Source:`vignettes/Poisson-process-modelling.Rmd`

`Poisson-process-modelling.Rmd`

## Introduction

This component of the library allows you to model (and estimate) the
occurrence of radiocarbon samples as a variable-rate (inhomogeneous)
Poisson process. This is done using the function
`PPcalibrate`

. The aim of this function is primarily to allow
a user to estimate the variable (calendar year) rate at which a set of
radiocarbon samples are observed, and identify changepoints in that
rate.

This Poisson process model can also be used in a
*“dates-as-data”* approach (Rick
1987) to provide a proxy for changes in population or activity,
dependent upon the representativeness of the underlying sampling. For
this method, the estimated rate of the Poisson process provides the
proxy.

### Modelling Ideas

Suppose we have a series of \(n\) events, which occur at calendar times \(\{\theta_i, i= 1,\ldots,n \}\) cal yr BP. Each event is assumed to result in the generation of a radiocarbon sample, \(\{ X_i, i= 1,\ldots,n \}\).

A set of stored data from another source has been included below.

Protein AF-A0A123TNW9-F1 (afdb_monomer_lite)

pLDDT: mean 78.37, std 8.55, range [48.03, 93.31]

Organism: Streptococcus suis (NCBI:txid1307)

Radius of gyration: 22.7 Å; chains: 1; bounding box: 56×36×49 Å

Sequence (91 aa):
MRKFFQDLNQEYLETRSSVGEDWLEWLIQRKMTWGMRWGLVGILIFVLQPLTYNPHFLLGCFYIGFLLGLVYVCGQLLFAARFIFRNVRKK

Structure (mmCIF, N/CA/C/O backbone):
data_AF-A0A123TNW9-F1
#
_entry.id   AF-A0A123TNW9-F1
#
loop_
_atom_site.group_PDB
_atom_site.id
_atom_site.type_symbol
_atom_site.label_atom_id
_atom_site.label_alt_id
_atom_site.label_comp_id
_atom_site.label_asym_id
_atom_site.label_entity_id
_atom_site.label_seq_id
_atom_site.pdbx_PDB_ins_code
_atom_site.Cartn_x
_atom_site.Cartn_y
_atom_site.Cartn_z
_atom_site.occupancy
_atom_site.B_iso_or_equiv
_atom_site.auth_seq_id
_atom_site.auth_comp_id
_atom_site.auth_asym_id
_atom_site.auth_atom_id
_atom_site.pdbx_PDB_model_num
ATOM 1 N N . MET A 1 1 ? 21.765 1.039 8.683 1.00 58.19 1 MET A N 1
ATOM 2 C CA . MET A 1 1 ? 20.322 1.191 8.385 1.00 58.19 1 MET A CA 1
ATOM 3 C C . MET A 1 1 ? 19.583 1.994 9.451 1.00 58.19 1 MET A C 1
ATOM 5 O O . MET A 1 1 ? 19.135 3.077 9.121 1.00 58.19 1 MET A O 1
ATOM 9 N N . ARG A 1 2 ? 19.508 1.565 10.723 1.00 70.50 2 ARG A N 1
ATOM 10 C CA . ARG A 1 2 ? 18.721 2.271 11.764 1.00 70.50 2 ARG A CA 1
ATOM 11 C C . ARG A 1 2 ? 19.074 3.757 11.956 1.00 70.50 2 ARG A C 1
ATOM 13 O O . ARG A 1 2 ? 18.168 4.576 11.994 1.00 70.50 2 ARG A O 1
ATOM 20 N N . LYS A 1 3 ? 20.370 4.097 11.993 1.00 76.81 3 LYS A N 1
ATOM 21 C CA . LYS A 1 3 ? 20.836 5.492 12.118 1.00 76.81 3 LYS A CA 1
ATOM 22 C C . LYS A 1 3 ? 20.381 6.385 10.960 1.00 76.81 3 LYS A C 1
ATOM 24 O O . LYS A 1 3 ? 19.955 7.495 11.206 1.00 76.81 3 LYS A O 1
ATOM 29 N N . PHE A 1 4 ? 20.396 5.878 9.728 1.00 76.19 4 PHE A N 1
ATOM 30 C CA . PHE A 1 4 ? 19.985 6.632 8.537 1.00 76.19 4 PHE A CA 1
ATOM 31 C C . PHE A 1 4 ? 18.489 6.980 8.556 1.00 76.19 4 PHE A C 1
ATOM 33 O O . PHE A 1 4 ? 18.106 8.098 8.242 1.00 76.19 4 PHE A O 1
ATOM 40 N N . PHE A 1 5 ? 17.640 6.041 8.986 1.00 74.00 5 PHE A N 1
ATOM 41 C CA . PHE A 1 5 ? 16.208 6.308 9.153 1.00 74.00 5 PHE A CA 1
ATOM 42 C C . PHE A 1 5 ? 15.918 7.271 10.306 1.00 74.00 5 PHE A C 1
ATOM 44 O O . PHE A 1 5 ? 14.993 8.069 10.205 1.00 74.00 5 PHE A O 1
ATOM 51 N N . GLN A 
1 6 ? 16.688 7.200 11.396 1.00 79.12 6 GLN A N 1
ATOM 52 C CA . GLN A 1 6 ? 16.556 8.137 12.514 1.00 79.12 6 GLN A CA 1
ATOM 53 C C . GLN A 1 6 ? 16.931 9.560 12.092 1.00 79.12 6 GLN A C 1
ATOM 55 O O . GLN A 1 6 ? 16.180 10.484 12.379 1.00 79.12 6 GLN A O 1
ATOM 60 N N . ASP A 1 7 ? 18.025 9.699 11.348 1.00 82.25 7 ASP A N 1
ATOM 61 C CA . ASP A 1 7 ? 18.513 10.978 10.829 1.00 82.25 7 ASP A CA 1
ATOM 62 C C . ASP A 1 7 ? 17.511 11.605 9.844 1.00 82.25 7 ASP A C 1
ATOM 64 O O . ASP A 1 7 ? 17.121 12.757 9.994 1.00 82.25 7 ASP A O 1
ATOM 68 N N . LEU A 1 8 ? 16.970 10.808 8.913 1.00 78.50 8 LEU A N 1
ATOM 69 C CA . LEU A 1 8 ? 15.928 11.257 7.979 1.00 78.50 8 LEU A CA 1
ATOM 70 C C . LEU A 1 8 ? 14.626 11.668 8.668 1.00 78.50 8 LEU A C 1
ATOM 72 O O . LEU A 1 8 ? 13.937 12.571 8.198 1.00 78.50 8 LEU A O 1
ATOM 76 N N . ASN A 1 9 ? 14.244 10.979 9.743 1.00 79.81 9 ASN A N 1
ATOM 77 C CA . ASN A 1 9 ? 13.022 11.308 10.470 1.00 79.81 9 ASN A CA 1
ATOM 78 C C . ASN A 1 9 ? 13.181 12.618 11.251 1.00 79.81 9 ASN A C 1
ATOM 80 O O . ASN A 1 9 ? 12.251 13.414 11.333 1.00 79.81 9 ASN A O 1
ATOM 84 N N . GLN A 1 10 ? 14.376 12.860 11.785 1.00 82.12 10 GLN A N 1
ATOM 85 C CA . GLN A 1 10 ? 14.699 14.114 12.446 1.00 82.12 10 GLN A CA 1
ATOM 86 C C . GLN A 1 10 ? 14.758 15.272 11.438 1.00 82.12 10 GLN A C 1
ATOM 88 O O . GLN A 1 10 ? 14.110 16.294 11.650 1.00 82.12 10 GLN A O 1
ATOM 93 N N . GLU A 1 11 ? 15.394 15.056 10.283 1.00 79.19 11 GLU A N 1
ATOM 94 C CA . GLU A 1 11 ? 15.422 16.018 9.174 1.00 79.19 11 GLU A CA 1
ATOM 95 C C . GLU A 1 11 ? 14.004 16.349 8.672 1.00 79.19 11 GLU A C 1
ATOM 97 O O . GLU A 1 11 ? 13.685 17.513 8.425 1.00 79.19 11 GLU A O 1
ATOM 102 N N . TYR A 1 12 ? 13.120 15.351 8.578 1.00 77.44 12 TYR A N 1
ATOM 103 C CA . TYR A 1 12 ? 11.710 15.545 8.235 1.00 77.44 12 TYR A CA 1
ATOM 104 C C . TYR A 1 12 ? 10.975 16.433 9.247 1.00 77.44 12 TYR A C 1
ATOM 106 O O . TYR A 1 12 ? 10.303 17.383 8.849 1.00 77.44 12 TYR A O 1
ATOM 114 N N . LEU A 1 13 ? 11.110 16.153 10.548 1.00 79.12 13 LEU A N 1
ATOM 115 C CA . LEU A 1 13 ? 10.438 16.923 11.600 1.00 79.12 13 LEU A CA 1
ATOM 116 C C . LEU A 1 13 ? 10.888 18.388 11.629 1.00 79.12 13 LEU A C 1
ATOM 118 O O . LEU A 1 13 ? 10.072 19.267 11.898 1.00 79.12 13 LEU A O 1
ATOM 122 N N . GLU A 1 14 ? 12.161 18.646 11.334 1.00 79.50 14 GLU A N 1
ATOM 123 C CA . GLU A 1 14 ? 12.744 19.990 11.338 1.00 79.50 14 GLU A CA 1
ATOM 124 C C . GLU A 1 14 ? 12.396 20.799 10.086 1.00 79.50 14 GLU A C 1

Examples of events might be:

- death of an animal (which leaves a bone)
- creation of a cave painting (which leaves a painting)
- construction of a settlement (which leaves a farmstead)
- a palaeofire (which leaves behind charcoal)

We model the occurrence of these events as random and aim to investigate whether, and how, the rate at which they occur varies over calendar time.

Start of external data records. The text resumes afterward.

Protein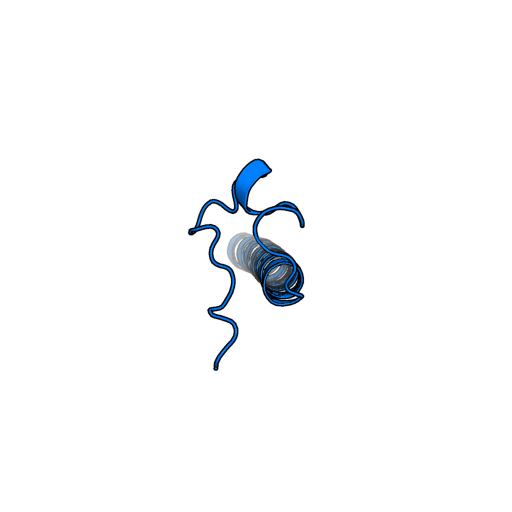 AF-E2J9K7-F1 (afdb_monomer_lite)

Structure (mmCIF, N/CA/C/O backbone):
data_AF-E2J9K7-F1
#
_entry.id   AF-E2J9K7-F1
#
loop_
_atom_site.group_PDB
_atom_site.id
_atom_site.type_symbol
_atom_site.label_atom_id
_atom_site.label_alt_id
_atom_site.label_comp_id
_atom_site.label_asym_id
_atom_site.label_entity_id
_atom_site.label_seq_id
_atom_site.pdbx_PDB_ins_code
_atom_site.Cartn_x
_atom_site.Cartn_y
_atom_site.Cartn_z
_atom_site.occupancy
_atom_site.B_iso_or_equiv
_atom_site.auth_seq_id
_atom_site.auth_comp_id
_atom_site.auth_asym_id
_atom_site.auth_atom_id
_atom_site.pdbx_PDB_model_num
ATOM 1 N N . MET A 1 1 ? 21.204 -14.207 -11.133 1.00 41.69 1 MET A N 1
ATOM 2 C CA . MET A 1 1 ? 21.020 -12.745 -11.212 1.00 41.69 1 MET A CA 1
ATOM 3 C C . MET A 1 1 ? 19.719 -12.448 -10.494 1.00 41.69 1 MET A C 1
ATOM 5 O O . MET A 1 1 ? 18.677 -12.818 -11.010 1.00 41.69 1 MET A O 1
ATOM 9 N N . VAL A 1 2 ? 19.783 -11.965 -9.251 1.00 43.34 2 VAL A N 1
ATOM 10 C CA . VAL A 1 2 ? 18.577 -11.609 -8.488 1.00 43.34 2 VAL A CA 1
ATOM 11 C C . VAL A 1 2 ? 17.897 -10.458 -9.233 1.00 43.34 2 VAL A C 1
ATOM 13 O O . VAL A 1 2 ? 18.573 -9.482 -9.560 1.00 43.34 2 VAL A O 1
ATOM 16 N N . GLU A 1 3 ? 16.613 -10.574 -9.579 1.00 52.47 3 GLU A N 1
ATOM 17 C CA . GLU A 1 3 ? 15.865 -9.383 -9.993 1.00 52.47 3 GLU A CA 1
ATOM 18 C C . GLU A 1 3 ? 15.909 -8.442 -8.782 1.00 52.47 3 GLU A C 1
ATOM 20 O O . GLU A 1 3 ? 15.558 -8.828 -7.667 1.00 52.47 3 GLU A O 1
ATOM 25 N N . SER A 1 4 ? 16.509 -7.269 -8.947 1.00 57.41 4 SER A N 1
ATOM 26 C CA . SER A 1 4 ? 16.876 -6.392 -7.836 1.00 57.41 4 SER A CA 1
ATOM 27 C C . SER A 1 4 ? 15.642 -5.662 -7.290 1.00 57.41 4 SER A C 1
ATOM 29 O O . SER A 1 4 ? 15.521 -4.460 -7.470 1.00 57.41 4 SER A O 1
ATOM 31 N N . GLY A 1 5 ? 14.714 -6.394 -6.657 1.00 63.81 5 GLY A N 1
ATOM 32 C CA . GLY A 1 5 ? 13.553 -5.873 -5.923 1.00 63.81 5 GLY A CA 1
ATOM 33 C C . GLY A 1 5 ? 12.731 -4.798 -6.653 1.00 63.81 5 GLY A C 1
ATOM 34 O O . GLY A 1 5 ? 12.832 -4.610 -7.863 1.00 63.81 5 GLY A O 1
ATOM 35 N N . ALA A 1 6 ? 11.899 -4.069 -5.905 1.00 66.69 6 ALA A N 1
ATOM 36 C CA . ALA A 1 6 ? 11.242 -2.868 -6.415 1.00 66.69 6 ALA A CA 1
ATOM 37 C C . ALA A 1 6 ? 12.276 -1.730 -6.541 1.00 66.69 6 ALA A C 1
ATOM 39 O O . ALA A 1 6 ? 12.586 -1.039 -5.571 1.00 66.69 6 ALA A O 1
ATOM 40 N N . GLY A 1 7 ? 12.831 -1.543 -7.742 1.00 64.81 7 GLY A N 1
ATOM 41 C CA . GLY A 1 7 ? 13.880 -0.555 -8.046 1.00 64.81 7 GLY A CA 1
ATOM 42 C C . GLY A 1 7 ? 13.402 0.902 -8.135 1.00 64.81 7 GLY A C 1
ATOM 43 O O . GLY A 1 7 ? 14.107 1.748 -8.676 1.00 64.81 7 GLY A O 1
ATOM 44 N N . THR A 1 8 ? 12.206 1.212 -7.627 1.00 64.31 8 THR A N 1
ATOM 45 C CA . THR A 1 8 ? 11.490 2.486 -7.833 1.00 64.31 8 THR A CA 1
ATOM 46 C C . THR A 1 8 ? 11.682 3.501 -6.700 1.00 64.31 8 THR A C 1
ATOM 48 O O . THR A 1 8 ? 11.046 4.556 -6.703 1.00 64.31 8 THR A O 1
ATOM 51 N N . GLY A 1 9 ? 12.516 3.182 -5.702 1.00 72.25 9 GLY A N 1
ATOM 52 C CA . GLY A 1 9 ? 12.634 3.949 -4.456 1.00 72.25 9 GLY A CA 1
ATOM 53 C C . GLY A 1 9 ? 11.390 3.840 -3.557 1.00 72.25 9 GLY A C 1
ATOM 54 O O . GLY A 1 9 ? 10.399 3.207 -3.917 1.00 72.25 9 GLY A O 1
ATOM 55 N N . TRP A 1 10 ? 11.434 4.471 -2.376 1.00 75.38 10 TRP A N 1
ATOM 56 C CA . TRP A 1 10 ? 10.362 4.390 -1.365 1.00 75.38 10 TRP A CA 1
ATOM 57 C C . TRP A 1 10 ? 9.049 5.078 -1.774 1.00 75.38 10 TRP A C 1
ATOM 59 O O . TRP A 1 10 ? 8.012 4.815 -1.175 1.00 75.38 10 TRP A O 1
ATOM 69 N N . THR A 1 11 ? 9.078 5.947 -2.788 1.00 77.81 11 THR A N 1
ATOM 70 C CA . THR A 1 11 ? 7.904 6.695 -3.263 1.00 77.81 11 THR A CA 1
ATOM 71 C C . THR A 1 11 ? 7.159 6.022 -4.412 1.00 77.81 11 THR A C 1
ATOM 73 O O . THR A 1 11 ? 6.079 6.490 -4.757 1.00 77.81 11 THR A O 1
ATOM 76 N N . VAL A 1 12 ? 7.715 4.956 -5.004 1.00 70.69 12 VAL A N 1
ATOM 77 C CA . VAL A 1 12 ? 7.084 4.175 -6.088 1.00 70.69 12 VAL A CA 1
ATOM 78 C C . VAL A 1 12 ? 6.521 5.089 -7.197 1.00 70.69 12 VAL A C 1
ATOM 80 O O . VAL A 1 12 ? 5.324 5.119 -7.477 1.00 70.69 12 VAL A O 1
ATOM 83 N N . TYR A 1 13 ? 7.385 5.918 -7.804 1.00 74.06 13 TYR A N 1
ATOM 84 C CA . TYR A 1 13 ? 6.937 6.984 -8.714 1.00 74.06 13 TYR A CA 1
ATOM 85 C C . TYR A 1 13 ? 6.430 6.434 -10.072 1.00 74.06 13 TYR A C 1
ATOM 87 O O . T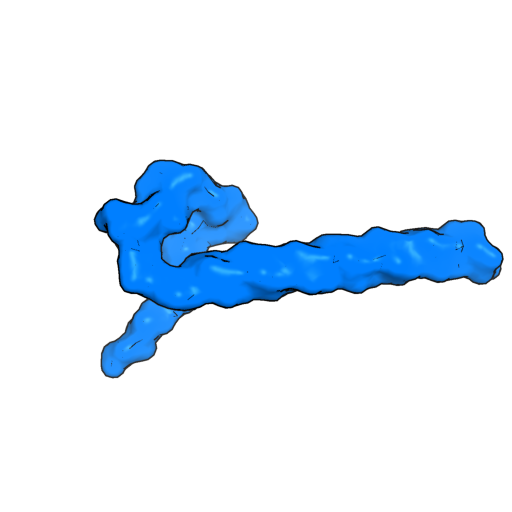YR A 1 13 ? 7.135 5.628 -10.688 1.00 74.06 13 TYR A O 1
ATOM 95 N N . PRO A 1 14 ? 5.274 6.889 -10.609 1.00 67.25 14 PRO A N 1
ATOM 96 C CA . PRO A 1 14 ? 4.586 6.242 -11.738 1.00 67.25 14 PRO A CA 1
ATOM 97 C C . PRO A 1 14 ? 5.405 6.008 -13.023 1.00 67.25 14 PRO A C 1
ATOM 99 O O . PRO A 1 14 ? 5.358 4.896 -13.538 1.00 67.25 14 PRO A O 1
ATOM 102 N N . PRO A 1 15 ? 6.192 6.962 -13.559 1.00 67.12 15 PRO A N 1
ATOM 103 C CA . PRO A 1 15 ? 6.993 6.719 -14.764 1.00 67.12 15 PRO A CA 1
ATOM 104 C C . PRO A 1 15 ? 8.163 5.734 -14.566 1.00 67.12 15 PRO A C 1
ATOM 106 O O . PRO A 1 15 ? 8.580 5.120 -15.542 1.00 67.12 15 PRO A O 1
ATOM 109 N N . LEU A 1 16 ? 8.674 5.546 -13.337 1.00 60.66 16 LEU A N 1
ATOM 110 C CA . LEU A 1 16 ? 9.705 4.536 -13.023 1.00 60.66 16 LEU A CA 1
ATOM 111 C C . LEU A 1 16 ? 9.108 3.198 -12.558 1.00 60.66 16 LEU A C 1
ATOM 113 O O . LEU A 1 16 ? 9.757 2.164 -12.671 1.00 60.66 16 LEU A O 1
ATOM 117 N N . SER A 1 17 ? 7.882 3.218 -12.035 1.00 58.72 17 SER A N 1
ATOM 118 C CA . SER A 1 17 ? 7.152 2.043 -11.551 1.00 58.72 17 SER A CA 1
ATOM 119 C C . SER A 1 17 ? 6.230 1.418 -12.603 1.00 58.72 17 SER A C 1
ATOM 121 O O . SER A 1 17 ? 5.655 0.359 -12.359 1.00 58.72 17 SER A O 1
ATOM 123 N N . ALA A 1 18 ? 6.069 2.065 -13.762 1.00 60.19 18 ALA A N 1
ATOM 124 C CA . ALA A 1 18 ? 5.358 1.523 -14.912 1.00 60.19 18 ALA A CA 1
ATOM 125 C C . ALA A 1 18 ? 6.206 0.458 -15.628 1.00 60.19 18 ALA A C 1
ATOM 127 O O . ALA A 1 18 ? 7.431 0.576 -15.710 1.00 60.19 18 ALA A O 1
ATOM 128 N N . GLY A 1 19 ? 5.547 -0.544 -16.224 1.00 56.75 19 GLY A N 1
ATOM 129 C CA . GLY A 1 19 ? 6.166 -1.702 -16.897 1.00 56.75 19 GLY A CA 1
ATOM 130 C C . GLY A 1 19 ? 7.092 -1.406 -18.091 1.00 56.75 19 GLY A C 1
ATOM 131 O O . GLY A 1 19 ? 7.524 -2.336 -18.761 1.00 56.75 19 GLY A O 1
ATOM 132 N N . ILE A 1 20 ? 7.401 -0.132 -18.359 1.00 54.59 20 ILE A N 1
ATOM 133 C CA . ILE A 1 20 ? 8.433 0.324 -19.302 1.00 54.59 20 ILE A CA 1
ATOM 134 C C . ILE A 1 20 ? 9.822 0.371 -18.629 1.00 54.59 20 ILE A C 1
ATOM 136 O O . ILE A 1 20 ? 10.820 0.110 -19.293 1.00 54.59 20 ILE A O 1
ATOM 140 N N . ALA A 1 21 ? 9.898 0.673 -17.325 1.00 56.59 21 ALA A N 1
ATOM 141 C CA . ALA A 1 21 ? 11.153 0.785 -16.571 1.00 56.59 21 ALA A CA 1
ATOM 142 C C . ALA A 1 21 ? 11.417 -0.425 -15.655 1.00 56.59 21 ALA A C 1
ATOM 144 O O . ALA A 1 21 ? 12.569 -0.813 -15.477 1.00 56.59 21 ALA A O 1
ATOM 145 N N . HI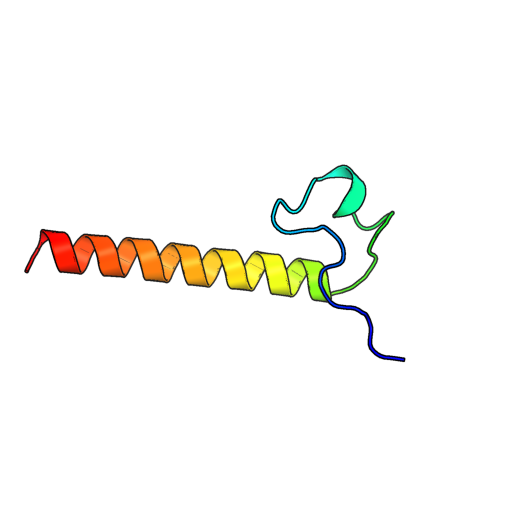S A 1 22 ? 10.362 -1.061 -15.130 1.00 60.94 22 HIS A N 1
ATOM 146 C CA . HIS A 1 22 ? 10.472 -2.258 -14.288 1.00 60.94 22 HIS A CA 1
ATOM 147 C C . HIS A 1 22 ? 9.394 -3.279 -14.683 1.00 60.94 22 HIS A C 1
ATOM 149 O O . HIS A 1 22 ? 8.280 -3.275 -14.168 1.00 60.94 22 HIS A O 1
ATOM 155 N N . ALA A 1 23 ? 9.714 -4.160 -15.635 1.00 56.50 23 ALA A N 1
ATOM 156 C CA . ALA A 1 23 ? 8.835 -5.240 -16.108 1.00 56.50 23 ALA A CA 1
ATOM 157 C C . ALA A 1 23 ? 8.853 -6.474 -15.174 1.00 56.50 23 ALA A C 1
ATOM 159 O O . ALA A 1 23 ? 8.904 -7.612 -15.639 1.00 56.50 23 ALA A O 1
ATOM 160 N N . GLY A 1 24 ? 8.886 -6.251 -13.856 1.00 64.81 24 GLY A N 1
ATOM 161 C CA . GLY A 1 24 ? 9.048 -7.296 -12.842 1.00 64.81 24 GLY A CA 1
ATOM 162 C C . GLY A 1 24 ? 7.845 -7.398 -11.907 1.00 64.81 24 GLY A C 1
ATOM 163 O O . GLY A 1 24 ? 7.350 -6.384 -11.411 1.00 64.81 24 GLY A O 1
ATOM 164 N N . ALA A 1 25 ? 7.418 -8.631 -11.610 1.00 69.56 25 ALA A N 1
ATOM 165 C CA . ALA A 1 25 ? 6.392 -8.934 -10.602 1.00 69.56 25 ALA A CA 1
ATOM 166 C C . ALA A 1 25 ? 6.763 -8.416 -9.194 1.00 69.56 25 ALA A C 1
ATOM 168 O O . ALA A 1 25 ? 5.903 -8.287 -8.327 1.00 69.56 25 ALA A O 1
ATOM 169 N N . SER A 1 26 ? 8.036 -8.080 -8.968 1.00 74.88 26 SER A N 1
ATOM 170 C CA . SER A 1 26 ? 8.546 -7.454 -7.745 1.00 74.88 26 SER A CA 1
ATOM 171 C C . SER A 1 26 ? 7.891 -6.114 -7.395 1.00 74.88 26 SER A C 1
ATOM 173 O O . SER A 1 26 ? 7.685 -5.848 -6.211 1.00 74.88 26 SER A O 1
ATOM 175 N N . VAL A 1 27 ? 7.531 -5.283 -8.382 1.00 77.19 27 VAL A N 1
ATOM 176 C CA . VAL A 1 27 ? 6.828 -4.009 -8.128 1.00 77.19 27 VAL A CA 1
ATOM 177 C C . VAL A 1 27 ? 5.394 -4.266 -7.677 1.00 77.19 27 VAL A C 1
ATOM 179 O O . VAL A 1 27 ? 4.947 -3.666 -6.704 1.00 77.19 27 VAL A O 1
ATOM 182 N N . ASP A 1 28 ? 4.698 -5.197 -8.329 1.00 81.62 28 ASP A N 1
ATOM 183 C CA . ASP A 1 28 ? 3.331 -5.580 -7.964 1.00 81.62 28 ASP A CA 1
ATOM 184 C C . ASP A 1 28 ? 3.267 -6.163 -6.541 1.00 81.62 28 ASP A C 1
ATOM 186 O O . ASP A 1 28 ? 2.484 -5.707 -5.707 1.00 81.62 28 ASP A O 1
ATOM 190 N N . LEU A 1 29 ? 4.189 -7.070 -6.202 1.00 85.25 29 LEU A N 1
ATOM 191 C CA . LEU A 1 29 ? 4.332 -7.605 -4.845 1.00 85.25 29 LEU A CA 1
ATOM 192 C C . LEU A 1 29 ? 4.693 -6.532 -3.807 1.00 85.25 29 LEU A C 1
ATOM 194 O O . LEU A 1 29 ? 4.199 -6.591 -2.677 1.00 85.25 29 LEU A O 1
ATOM 198 N N . ALA A 1 30 ? 5.528 -5.549 -4.154 1.00 83.75 30 ALA A N 1
ATOM 199 C CA . ALA A 1 30 ? 5.853 -4.438 -3.259 1.00 83.75 30 ALA A CA 1
ATOM 200 C C . ALA A 1 30 ? 4.636 -3.534 -3.012 1.00 83.75 30 ALA A C 1
ATOM 202 O O . ALA A 1 30 ? 4.375 -3.155 -1.867 1.00 83.75 30 ALA A O 1
ATOM 203 N N . ILE A 1 31 ? 3.850 -3.249 -4.054 1.00 85.31 31 ILE A N 1
ATOM 204 C CA . ILE A 1 31 ? 2.590 -2.509 -3.945 1.00 85.31 31 ILE A CA 1
ATOM 205 C C . ILE A 1 31 ? 1.609 -3.290 -3.069 1.00 85.31 31 ILE A C 1
ATOM 207 O O . ILE A 1 31 ? 1.068 -2.729 -2.116 1.00 85.31 31 ILE A O 1
ATOM 211 N N . PHE A 1 32 ? 1.411 -4.583 -3.319 1.00 89.06 32 PHE A N 1
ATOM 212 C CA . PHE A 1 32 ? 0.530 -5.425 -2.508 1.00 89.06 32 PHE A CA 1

Specifically, we assume that the events occur according to a Poisson Process with a variable rate \(\lambda(t)\). This rate \(\lambda(t)\) is considered piecewise-constant, but changes an unknown number of times and at unknown calendar ages. We aim to estimate \(\lambda(t)\) and hence infer how the rate at which the events occur changes over calendar time. Time periods where the rate \(\lambda(t)\) is high will typically be expected to generate a greater number of events (perhaps since there is more activity, or a greater population, at the site/sites); while periods when the rate \(\lambda(t)\) is lower (perhaps due to lower activity at the site/sites) will be expected to have fewer events.

When the calendar ages of the events \(\{\theta_i , i=1,\ldots,n\}\) are known exactly, estimation of the variable rate \(\lambda(t)\) can be tackled directly via reversible jump Markov Chain Monte Carlo (RJ-MCMC) (Green 1995). However, when we only observe the radiocarbon ages of the samples (\(\{ X_i, i= 1,\ldots,n \}\)) the underlying calendar ages \(\theta_i\) are uncertain and must be estimated via radiocarbon calibration. This complicates the process of estimating \(\lambda(t)\) especially as the calibration must be done simultaneously to its estimation (as the modelling will influence the set of \(\theta_i\) and vice versa). In this library, we provide a rigorous approach to the estimation of \(\lambda(t)\).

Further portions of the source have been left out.